In Freud, the shadow could be equated with the entire personal subconscious or unconscious. In Jung, the shadow is located in both: personal and collective unconscious. It should be understood as a kind of psychic energy often associated with negative, evil, or abnormal thoughts, behavior, etc. Jung says that an individual psyche emerges and that individuation is successful if the individual is able to balance and/or manage the binaries of his/her self: conscious/unconscious and ego/shadow. We might consider the shadow(s) as those things we have repressed or things we know but do not want to admit about ourselves. Therefore, to correct some unconscious (shadowy) aspect, we must be conscious about that unconscious shadow. (This could be done individually but might require therapy, which could include dream analysis.) In "Psychology and Religion," he notes: 

Unfortunately there can be no doubt that man is, on the whole, less good than he imagines himself or wants to be. Everyone carries a shadow, and the less it is embodied in the individual's conscious life, the blacker and denser it is. If an inferiority is conscious, one always has a chance to correct it. 

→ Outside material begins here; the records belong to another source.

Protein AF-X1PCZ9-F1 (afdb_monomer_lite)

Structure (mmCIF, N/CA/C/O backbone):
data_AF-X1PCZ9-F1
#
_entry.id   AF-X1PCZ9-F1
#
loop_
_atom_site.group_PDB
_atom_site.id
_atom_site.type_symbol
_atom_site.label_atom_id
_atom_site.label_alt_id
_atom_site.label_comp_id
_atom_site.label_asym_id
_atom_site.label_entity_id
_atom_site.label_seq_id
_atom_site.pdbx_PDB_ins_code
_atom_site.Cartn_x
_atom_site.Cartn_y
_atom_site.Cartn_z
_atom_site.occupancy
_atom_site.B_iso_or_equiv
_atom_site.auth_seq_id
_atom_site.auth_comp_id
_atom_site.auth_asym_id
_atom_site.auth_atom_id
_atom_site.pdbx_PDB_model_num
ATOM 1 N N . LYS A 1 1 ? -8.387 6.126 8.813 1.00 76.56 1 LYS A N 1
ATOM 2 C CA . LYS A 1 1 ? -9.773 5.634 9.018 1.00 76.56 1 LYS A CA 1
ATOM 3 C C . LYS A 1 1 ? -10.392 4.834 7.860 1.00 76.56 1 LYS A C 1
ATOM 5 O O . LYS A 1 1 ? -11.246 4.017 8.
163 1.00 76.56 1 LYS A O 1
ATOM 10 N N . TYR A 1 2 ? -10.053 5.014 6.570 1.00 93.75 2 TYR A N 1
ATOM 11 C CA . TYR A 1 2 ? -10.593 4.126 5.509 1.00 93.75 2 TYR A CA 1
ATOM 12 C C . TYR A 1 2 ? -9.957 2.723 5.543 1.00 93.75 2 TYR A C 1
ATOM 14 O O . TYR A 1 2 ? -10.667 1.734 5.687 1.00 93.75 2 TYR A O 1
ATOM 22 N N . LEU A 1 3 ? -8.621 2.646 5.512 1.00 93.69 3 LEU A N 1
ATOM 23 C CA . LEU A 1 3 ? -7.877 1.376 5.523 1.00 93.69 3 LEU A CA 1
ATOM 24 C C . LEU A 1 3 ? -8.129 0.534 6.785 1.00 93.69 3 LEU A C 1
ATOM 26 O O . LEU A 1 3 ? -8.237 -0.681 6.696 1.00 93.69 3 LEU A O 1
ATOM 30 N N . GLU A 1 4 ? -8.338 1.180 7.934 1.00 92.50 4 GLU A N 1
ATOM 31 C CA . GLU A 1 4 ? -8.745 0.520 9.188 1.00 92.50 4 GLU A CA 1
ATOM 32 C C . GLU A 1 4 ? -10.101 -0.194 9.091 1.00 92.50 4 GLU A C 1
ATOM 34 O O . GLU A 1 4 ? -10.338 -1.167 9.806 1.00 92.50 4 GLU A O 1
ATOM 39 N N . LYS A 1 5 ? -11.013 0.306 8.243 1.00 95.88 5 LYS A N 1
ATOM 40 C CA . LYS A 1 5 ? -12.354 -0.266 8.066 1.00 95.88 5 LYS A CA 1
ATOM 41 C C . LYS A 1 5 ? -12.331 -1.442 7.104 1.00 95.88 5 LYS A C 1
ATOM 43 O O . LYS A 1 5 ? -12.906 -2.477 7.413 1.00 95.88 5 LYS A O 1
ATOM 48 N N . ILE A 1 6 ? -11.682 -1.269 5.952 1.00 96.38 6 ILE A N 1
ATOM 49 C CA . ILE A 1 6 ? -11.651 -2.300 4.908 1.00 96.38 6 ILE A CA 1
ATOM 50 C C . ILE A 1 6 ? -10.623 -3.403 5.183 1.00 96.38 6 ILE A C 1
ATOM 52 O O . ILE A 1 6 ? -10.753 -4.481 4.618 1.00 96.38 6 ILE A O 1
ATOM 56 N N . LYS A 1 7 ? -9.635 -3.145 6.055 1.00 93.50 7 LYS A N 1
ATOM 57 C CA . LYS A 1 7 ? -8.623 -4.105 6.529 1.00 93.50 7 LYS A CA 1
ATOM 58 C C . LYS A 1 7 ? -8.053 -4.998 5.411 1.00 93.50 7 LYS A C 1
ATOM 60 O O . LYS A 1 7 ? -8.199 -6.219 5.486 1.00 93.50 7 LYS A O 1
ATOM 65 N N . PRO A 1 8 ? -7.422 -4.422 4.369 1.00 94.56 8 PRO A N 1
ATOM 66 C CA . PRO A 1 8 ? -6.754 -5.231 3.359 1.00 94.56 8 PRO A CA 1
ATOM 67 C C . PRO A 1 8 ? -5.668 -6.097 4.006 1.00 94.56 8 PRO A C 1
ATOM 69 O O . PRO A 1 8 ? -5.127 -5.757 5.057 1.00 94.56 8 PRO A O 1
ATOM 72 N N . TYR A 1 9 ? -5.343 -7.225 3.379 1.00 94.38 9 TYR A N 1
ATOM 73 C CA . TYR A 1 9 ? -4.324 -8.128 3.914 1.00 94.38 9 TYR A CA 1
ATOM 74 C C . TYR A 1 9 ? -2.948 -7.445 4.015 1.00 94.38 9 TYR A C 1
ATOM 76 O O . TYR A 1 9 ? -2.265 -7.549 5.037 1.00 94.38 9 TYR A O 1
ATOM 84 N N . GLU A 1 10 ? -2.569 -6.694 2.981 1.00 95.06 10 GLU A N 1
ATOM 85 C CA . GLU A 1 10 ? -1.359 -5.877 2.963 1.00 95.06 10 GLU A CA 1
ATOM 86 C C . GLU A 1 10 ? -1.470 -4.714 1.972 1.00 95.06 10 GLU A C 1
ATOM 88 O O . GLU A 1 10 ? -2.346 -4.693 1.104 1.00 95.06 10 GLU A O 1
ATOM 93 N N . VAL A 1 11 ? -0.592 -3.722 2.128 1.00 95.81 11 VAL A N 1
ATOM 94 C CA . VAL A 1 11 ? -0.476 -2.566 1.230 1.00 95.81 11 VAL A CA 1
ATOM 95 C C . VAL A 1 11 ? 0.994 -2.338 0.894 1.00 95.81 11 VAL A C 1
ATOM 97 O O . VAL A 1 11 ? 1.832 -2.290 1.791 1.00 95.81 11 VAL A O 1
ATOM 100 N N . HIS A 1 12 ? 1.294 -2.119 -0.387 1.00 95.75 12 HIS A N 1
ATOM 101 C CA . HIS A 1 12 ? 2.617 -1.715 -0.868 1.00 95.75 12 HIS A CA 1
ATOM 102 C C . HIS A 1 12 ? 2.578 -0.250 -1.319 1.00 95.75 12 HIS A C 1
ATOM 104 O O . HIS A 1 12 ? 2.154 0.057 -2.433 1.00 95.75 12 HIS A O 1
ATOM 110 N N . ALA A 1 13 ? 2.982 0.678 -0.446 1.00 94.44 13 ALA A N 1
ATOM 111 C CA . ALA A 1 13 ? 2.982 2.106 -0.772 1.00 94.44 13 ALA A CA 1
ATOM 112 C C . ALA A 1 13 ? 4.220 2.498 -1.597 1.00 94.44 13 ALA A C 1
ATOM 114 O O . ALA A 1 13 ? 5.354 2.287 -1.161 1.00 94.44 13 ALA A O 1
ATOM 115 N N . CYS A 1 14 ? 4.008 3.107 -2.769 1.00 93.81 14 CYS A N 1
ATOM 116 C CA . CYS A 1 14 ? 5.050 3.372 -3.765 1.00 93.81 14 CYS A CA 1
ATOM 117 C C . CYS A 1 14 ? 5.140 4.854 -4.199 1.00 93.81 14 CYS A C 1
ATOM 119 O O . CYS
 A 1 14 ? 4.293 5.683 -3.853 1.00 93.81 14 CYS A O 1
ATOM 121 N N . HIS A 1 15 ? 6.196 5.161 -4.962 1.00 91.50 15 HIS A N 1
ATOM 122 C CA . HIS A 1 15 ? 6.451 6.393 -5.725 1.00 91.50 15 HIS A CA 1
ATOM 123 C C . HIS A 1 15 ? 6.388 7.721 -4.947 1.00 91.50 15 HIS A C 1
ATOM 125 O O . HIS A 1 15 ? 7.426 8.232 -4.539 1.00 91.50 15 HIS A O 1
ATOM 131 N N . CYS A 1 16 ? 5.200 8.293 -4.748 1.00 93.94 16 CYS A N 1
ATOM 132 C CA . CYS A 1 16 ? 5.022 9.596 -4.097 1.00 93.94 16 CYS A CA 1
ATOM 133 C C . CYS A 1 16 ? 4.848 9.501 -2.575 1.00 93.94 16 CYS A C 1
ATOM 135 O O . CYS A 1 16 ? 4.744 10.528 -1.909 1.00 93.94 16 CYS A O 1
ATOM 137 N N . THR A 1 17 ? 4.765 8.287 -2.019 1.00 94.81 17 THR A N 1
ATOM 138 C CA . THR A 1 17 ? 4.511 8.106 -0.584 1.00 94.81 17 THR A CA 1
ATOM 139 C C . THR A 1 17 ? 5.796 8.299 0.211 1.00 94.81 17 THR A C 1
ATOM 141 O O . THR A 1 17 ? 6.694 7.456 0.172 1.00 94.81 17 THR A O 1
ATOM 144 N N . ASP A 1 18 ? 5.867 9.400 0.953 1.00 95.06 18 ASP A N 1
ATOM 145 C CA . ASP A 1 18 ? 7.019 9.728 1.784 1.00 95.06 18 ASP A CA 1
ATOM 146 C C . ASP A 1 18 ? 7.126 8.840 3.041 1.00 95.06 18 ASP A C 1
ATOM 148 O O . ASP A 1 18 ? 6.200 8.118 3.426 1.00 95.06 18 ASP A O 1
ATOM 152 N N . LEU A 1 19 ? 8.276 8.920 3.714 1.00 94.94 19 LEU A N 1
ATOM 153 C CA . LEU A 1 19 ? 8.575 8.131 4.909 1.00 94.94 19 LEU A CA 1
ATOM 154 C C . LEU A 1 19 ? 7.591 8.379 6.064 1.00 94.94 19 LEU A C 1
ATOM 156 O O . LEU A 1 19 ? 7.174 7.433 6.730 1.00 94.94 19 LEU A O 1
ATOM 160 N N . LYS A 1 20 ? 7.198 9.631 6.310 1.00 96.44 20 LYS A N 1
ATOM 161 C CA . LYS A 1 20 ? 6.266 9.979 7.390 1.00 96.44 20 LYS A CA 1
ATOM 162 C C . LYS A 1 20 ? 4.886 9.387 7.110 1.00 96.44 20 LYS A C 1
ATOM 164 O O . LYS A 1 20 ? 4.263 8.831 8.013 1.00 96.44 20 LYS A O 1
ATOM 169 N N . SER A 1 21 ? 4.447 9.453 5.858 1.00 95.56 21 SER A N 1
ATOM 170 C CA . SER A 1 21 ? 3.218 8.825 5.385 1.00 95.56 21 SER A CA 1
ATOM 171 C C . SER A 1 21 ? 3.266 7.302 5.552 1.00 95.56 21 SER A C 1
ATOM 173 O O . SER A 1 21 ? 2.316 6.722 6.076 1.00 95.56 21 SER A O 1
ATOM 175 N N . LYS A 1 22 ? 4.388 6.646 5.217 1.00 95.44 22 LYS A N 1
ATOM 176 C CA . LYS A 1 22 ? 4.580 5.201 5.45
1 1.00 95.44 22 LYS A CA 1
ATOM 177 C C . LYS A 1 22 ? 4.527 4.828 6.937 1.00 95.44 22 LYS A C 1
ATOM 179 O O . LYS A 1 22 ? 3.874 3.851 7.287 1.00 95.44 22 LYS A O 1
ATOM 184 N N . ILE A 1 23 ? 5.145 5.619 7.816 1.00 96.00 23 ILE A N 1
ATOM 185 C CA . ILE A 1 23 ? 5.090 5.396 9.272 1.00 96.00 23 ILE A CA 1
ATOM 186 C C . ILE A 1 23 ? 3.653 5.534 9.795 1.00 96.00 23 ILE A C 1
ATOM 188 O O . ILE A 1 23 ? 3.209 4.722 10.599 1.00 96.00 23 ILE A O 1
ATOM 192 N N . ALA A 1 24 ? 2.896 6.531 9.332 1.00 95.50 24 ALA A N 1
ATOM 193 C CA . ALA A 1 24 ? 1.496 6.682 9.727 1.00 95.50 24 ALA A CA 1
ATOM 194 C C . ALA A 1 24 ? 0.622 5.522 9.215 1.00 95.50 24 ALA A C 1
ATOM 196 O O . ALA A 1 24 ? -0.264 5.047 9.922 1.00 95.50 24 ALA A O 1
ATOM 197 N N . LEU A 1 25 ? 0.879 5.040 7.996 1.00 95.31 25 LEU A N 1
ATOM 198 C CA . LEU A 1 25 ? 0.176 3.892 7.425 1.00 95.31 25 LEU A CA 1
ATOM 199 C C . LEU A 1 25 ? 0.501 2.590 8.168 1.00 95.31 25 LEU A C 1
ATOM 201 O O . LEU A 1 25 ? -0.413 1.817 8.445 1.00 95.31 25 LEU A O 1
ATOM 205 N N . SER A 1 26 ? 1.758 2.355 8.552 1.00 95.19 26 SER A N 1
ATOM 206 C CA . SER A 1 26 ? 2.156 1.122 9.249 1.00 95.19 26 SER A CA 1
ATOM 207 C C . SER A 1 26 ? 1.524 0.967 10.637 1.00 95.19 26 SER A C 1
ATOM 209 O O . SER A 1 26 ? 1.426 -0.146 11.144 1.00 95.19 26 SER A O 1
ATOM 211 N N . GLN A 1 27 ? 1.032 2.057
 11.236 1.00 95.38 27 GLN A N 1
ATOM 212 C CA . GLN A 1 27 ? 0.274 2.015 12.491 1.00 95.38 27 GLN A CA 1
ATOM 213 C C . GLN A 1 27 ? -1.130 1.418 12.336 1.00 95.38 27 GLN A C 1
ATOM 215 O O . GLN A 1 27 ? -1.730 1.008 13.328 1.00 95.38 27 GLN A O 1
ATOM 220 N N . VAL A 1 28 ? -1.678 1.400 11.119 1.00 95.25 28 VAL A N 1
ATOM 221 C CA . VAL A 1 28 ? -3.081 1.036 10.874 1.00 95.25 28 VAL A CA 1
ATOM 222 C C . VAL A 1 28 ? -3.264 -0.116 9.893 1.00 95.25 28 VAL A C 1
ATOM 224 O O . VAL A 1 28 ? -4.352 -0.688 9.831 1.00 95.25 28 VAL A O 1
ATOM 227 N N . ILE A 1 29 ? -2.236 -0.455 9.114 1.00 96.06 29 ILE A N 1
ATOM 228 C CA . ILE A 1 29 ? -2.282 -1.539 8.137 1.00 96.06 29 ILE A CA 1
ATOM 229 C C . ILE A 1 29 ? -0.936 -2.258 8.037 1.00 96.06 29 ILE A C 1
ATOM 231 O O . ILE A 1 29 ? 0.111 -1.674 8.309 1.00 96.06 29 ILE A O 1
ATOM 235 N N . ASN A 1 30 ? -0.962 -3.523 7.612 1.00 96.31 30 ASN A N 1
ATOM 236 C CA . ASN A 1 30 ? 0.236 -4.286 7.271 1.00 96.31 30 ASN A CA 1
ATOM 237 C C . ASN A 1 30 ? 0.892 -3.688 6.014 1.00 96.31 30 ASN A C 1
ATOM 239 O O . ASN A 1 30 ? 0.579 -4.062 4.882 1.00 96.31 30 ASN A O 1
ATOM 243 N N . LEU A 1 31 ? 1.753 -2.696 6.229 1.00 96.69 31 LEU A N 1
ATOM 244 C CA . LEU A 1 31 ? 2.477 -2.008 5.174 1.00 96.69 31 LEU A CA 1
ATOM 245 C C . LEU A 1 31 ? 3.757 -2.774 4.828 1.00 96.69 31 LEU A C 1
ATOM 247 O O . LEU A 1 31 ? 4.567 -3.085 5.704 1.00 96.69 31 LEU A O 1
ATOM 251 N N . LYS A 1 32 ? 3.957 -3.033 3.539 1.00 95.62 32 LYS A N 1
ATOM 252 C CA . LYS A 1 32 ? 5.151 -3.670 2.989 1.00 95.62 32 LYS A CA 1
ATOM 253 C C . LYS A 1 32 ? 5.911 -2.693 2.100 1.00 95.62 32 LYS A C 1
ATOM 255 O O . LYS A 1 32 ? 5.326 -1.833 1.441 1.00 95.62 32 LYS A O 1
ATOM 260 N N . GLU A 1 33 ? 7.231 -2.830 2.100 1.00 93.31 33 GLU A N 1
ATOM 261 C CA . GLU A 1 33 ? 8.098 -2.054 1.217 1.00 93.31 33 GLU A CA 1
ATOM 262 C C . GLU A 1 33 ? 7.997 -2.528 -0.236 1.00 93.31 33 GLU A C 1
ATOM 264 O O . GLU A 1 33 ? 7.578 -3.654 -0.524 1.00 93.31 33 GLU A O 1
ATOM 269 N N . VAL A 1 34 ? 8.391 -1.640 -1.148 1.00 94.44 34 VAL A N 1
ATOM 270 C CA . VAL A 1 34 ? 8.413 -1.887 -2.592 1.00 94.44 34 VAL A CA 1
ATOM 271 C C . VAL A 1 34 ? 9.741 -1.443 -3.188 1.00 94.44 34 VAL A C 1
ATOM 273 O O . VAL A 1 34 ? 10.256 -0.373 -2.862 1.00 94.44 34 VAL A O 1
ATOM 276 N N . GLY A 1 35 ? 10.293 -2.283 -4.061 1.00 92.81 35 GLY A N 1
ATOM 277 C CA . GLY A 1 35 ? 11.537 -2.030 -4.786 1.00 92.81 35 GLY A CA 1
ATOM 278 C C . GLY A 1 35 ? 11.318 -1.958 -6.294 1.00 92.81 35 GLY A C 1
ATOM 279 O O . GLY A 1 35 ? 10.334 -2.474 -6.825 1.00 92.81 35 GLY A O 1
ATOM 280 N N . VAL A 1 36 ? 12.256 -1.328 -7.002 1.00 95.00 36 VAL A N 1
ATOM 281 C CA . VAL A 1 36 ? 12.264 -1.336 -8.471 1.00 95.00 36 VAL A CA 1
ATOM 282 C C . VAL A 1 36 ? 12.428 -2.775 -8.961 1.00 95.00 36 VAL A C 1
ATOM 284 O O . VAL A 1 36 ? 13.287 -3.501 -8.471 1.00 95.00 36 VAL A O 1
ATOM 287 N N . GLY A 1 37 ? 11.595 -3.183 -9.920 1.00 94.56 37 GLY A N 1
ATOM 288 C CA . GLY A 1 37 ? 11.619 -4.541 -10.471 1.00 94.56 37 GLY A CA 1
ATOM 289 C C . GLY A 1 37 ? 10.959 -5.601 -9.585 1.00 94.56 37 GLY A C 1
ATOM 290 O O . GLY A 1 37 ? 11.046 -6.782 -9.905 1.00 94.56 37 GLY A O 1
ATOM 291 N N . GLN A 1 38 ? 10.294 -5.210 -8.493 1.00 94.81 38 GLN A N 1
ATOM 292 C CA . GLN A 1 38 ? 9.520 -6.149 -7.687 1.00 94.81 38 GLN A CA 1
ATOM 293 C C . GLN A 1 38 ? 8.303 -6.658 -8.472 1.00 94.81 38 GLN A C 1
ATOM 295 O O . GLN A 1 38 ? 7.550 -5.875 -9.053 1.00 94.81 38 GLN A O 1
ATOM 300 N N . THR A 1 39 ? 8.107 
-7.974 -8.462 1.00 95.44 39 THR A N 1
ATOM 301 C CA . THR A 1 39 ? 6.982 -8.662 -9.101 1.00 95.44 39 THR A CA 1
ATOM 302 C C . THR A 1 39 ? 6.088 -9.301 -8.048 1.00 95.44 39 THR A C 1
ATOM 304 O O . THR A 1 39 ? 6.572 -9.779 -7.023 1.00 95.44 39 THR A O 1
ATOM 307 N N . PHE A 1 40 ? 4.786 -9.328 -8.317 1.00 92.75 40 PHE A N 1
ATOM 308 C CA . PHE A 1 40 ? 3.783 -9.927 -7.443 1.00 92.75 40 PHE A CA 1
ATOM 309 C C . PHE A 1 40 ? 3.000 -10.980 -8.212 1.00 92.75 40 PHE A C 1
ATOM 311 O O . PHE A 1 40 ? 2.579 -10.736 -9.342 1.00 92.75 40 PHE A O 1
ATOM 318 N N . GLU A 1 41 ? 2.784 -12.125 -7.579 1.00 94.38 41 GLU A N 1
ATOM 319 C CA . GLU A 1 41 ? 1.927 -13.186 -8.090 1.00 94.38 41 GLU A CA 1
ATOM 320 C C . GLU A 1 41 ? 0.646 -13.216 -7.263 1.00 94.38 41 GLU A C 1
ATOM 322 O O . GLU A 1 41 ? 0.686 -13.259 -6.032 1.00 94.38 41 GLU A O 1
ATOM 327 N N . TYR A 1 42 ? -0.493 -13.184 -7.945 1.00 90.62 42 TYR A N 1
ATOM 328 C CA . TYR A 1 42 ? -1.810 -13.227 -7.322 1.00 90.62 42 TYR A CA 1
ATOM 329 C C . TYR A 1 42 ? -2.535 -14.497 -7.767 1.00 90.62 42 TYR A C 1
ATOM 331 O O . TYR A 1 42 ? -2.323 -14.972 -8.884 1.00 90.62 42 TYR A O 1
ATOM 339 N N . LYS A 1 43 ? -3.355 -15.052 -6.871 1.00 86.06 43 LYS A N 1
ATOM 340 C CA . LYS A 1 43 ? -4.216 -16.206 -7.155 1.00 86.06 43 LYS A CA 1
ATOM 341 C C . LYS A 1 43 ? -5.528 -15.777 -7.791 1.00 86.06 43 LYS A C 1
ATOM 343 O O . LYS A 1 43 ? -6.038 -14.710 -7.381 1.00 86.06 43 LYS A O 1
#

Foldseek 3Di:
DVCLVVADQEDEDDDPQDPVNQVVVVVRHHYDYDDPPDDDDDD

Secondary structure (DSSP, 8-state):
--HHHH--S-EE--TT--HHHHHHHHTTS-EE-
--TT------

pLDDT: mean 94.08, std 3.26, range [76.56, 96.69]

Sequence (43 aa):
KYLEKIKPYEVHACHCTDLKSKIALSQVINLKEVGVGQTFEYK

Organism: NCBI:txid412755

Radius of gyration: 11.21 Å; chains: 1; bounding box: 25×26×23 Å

The shadow refers to personal demons so to speak but in much larger in terms of Jung's broad, mystical or historical, schema of collective unconscious. The archetypes of the collective unconscious are recorded and re-performed - going all the way back to primitive times. Therefore, in Jung's thinking, the notion of the shadow has always been part of the collective and personal unconscious. The shadow is often associated with the negative aspects lodged in the personal and collective unconscious. The individual can correct any conflicts between the shadow and the conscious ego by consciously engaging and/or getting to the bottom causes, impulses, etc. that the shadow implies.